"Remember? She was 19kg when you amputated her leg?" the slim writer asked me. "Now she is 31 g. I had fed her well."
"How can I ever forget her?" I was impressed with the care given as I thought this hamster would never live after such a drastic surgery. Being amputated at the knee and being such a tiny creature. And the delay in seeking surgery due to Vet 1's advice. The suspected bone cancer had not spread since the leg was cut away. That is why she is alive now. 31 g from 19 g. What an achievement.
"There are some dwarf hamsters that stand out." The other vet had delayed her operation and the tumour exploded in size to a 10-cent disc coin mass stuck to the knee and nearby areas.
Furthermore her sibling had this smelly ear and had died, at the weight of 19g, after 4 operations.
"This sibling had no ear problem at all," the lady said. "She has been scratching her left ear."
"Was she housed together with the sibling?"
"No, she lives alone all the while," she said.
"How come she got her ear infected?" I asked. She shook her head. The hamster squeaked loudly when touched.
"There is only one common connection between the two siblings," I said. "And that is you, the owner".
The writer smiled. Themes are relevant to a writer and there is a theme in "ear infections and hamster owner".
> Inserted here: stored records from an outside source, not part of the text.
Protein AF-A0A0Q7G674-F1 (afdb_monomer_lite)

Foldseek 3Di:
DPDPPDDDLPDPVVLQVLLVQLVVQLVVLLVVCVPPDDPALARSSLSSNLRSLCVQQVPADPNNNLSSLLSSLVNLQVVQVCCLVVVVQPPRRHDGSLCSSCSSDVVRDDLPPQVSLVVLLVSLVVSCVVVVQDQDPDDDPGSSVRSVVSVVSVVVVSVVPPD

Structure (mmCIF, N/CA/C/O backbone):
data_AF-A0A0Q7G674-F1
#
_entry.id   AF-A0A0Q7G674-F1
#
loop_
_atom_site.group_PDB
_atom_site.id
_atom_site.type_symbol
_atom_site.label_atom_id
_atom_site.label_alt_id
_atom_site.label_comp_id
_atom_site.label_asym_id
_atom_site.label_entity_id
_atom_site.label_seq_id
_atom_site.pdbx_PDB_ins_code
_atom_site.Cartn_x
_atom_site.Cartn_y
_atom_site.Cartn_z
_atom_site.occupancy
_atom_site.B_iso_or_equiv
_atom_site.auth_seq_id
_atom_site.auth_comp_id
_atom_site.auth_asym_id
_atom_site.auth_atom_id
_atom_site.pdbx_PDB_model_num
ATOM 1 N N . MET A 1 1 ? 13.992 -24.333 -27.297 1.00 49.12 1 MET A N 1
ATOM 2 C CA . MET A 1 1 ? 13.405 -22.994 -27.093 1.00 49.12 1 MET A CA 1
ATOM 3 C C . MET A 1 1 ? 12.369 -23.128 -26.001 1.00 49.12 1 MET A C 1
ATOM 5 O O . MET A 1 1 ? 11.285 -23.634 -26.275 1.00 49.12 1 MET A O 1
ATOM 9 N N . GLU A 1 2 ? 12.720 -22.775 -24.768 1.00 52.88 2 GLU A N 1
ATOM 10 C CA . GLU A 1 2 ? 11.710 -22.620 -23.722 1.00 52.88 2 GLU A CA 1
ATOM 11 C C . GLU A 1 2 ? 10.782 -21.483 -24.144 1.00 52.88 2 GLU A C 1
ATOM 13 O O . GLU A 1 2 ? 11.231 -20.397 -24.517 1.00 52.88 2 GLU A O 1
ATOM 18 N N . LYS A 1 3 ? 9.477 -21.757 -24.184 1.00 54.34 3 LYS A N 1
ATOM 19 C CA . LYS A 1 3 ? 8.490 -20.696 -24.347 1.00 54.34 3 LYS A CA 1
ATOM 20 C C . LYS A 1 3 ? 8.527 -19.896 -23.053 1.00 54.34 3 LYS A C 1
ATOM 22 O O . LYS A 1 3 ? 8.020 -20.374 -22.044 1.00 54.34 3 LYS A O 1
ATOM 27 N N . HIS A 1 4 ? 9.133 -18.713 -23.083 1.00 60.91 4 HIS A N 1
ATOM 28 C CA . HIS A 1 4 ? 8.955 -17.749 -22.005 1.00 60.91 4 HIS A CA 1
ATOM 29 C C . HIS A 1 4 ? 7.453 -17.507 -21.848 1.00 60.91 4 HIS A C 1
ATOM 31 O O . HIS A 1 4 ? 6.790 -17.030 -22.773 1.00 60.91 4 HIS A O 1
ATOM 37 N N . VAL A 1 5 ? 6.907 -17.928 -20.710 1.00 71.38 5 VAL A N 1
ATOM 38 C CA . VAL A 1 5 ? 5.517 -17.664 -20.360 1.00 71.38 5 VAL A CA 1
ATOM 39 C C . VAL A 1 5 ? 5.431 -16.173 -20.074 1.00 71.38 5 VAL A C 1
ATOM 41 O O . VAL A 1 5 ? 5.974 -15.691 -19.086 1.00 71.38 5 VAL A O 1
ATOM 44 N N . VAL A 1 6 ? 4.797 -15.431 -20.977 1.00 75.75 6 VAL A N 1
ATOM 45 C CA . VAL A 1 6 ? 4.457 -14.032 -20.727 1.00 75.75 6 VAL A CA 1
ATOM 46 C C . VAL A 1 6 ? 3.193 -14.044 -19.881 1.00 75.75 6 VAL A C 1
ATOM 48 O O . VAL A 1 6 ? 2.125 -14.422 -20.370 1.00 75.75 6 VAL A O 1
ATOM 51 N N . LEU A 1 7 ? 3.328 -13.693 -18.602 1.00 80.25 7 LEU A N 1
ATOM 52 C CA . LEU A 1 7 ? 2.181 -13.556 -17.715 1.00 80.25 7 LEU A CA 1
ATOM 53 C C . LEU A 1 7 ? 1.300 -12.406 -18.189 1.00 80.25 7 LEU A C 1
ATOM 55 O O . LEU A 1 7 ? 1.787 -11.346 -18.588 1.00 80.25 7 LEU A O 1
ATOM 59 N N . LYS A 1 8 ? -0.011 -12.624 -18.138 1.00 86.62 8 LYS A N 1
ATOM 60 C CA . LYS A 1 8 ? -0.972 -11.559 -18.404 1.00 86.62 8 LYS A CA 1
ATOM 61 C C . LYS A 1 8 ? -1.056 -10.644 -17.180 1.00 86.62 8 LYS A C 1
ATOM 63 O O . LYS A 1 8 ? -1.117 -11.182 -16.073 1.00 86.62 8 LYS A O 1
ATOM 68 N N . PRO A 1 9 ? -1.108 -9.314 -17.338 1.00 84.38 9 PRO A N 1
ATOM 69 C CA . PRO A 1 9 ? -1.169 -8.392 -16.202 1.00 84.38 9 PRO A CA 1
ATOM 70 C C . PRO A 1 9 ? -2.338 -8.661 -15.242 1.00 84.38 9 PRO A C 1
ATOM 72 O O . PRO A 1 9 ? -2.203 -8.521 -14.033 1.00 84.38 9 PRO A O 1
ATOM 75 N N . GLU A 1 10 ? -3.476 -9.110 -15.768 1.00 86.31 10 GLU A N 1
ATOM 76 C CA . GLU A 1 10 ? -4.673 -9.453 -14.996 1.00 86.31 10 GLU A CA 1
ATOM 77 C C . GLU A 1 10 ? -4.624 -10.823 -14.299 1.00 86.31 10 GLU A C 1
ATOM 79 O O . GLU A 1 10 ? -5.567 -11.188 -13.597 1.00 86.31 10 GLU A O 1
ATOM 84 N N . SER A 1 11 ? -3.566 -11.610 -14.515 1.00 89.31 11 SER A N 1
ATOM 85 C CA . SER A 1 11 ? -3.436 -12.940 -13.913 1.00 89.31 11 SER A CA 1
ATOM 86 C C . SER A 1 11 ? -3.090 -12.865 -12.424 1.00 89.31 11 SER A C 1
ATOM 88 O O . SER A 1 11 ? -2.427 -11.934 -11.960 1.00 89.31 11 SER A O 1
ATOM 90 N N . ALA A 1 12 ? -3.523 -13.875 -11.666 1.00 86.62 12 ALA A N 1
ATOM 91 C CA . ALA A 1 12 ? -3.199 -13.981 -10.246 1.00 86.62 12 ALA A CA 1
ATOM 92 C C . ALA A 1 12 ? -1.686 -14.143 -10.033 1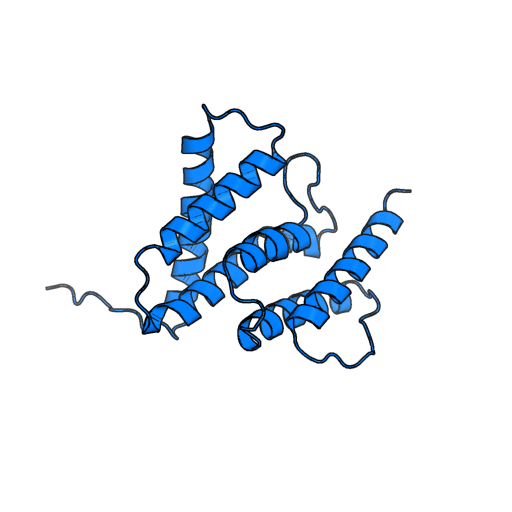.00 86.62 12 ALA A C 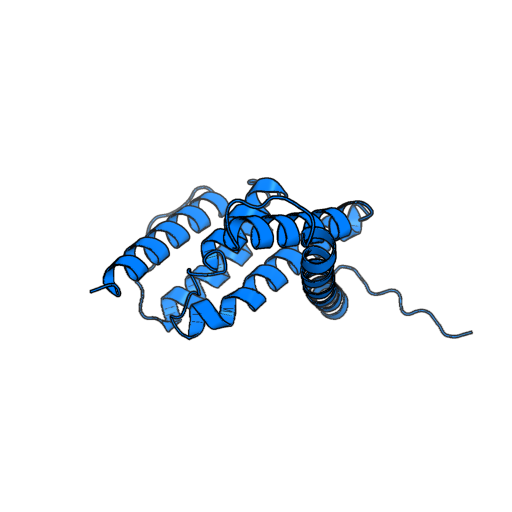1
ATOM 94 O O . ALA A 1 12 ? -1.127 -13.569 -9.104 1.00 86.62 12 ALA A O 1
ATOM 95 N N . GLU A 1 13 ? -1.023 -14.868 -10.931 1.00 91.62 13 GLU A N 1
ATOM 96 C CA . GLU A 1 13 ? 0.421 -15.078 -10.948 1.00 91.62 13 GLU A CA 1
ATOM 97 C C . GLU A 1 13 ? 1.172 -13.755 -11.090 1.00 91.62 13 GLU A C 1
ATOM 99 O O . GLU A 1 13 ? 2.099 -13.494 -10.337 1.00 91.62 13 GLU A O 1
ATOM 104 N N . TYR A 1 14 ? 0.731 -12.867 -11.984 1.00 90.31 14 TYR A N 1
ATOM 105 C CA . TYR A 1 14 ? 1.352 -11.552 -12.151 1.00 90.31 14 TYR A CA 1
ATOM 106 C C . TYR A 1 14 ? 1.211 -10.669 -10.902 1.00 90.31 14 TYR A C 1
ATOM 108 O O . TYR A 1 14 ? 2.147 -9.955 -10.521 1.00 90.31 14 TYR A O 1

"She is hard to handle," the lady said when I suggested some ear drops.
I put the hamster under isoflurane gas and showed 1 polytechnic student who turned up by himself how the hamster's ear is irrigated.
The next day, the hamster was not scratching her left ear. But she started scratching her right ear. I phoned the owner to take her home and observe. "If it is ear tumour," I assumed due to the age, the non-use of hamster sand bath, the fact that the sibling had died from ear infection and cyst and probably tumour, "I may need to remove the ear canal early. Wait for 2 weeks and see what happens."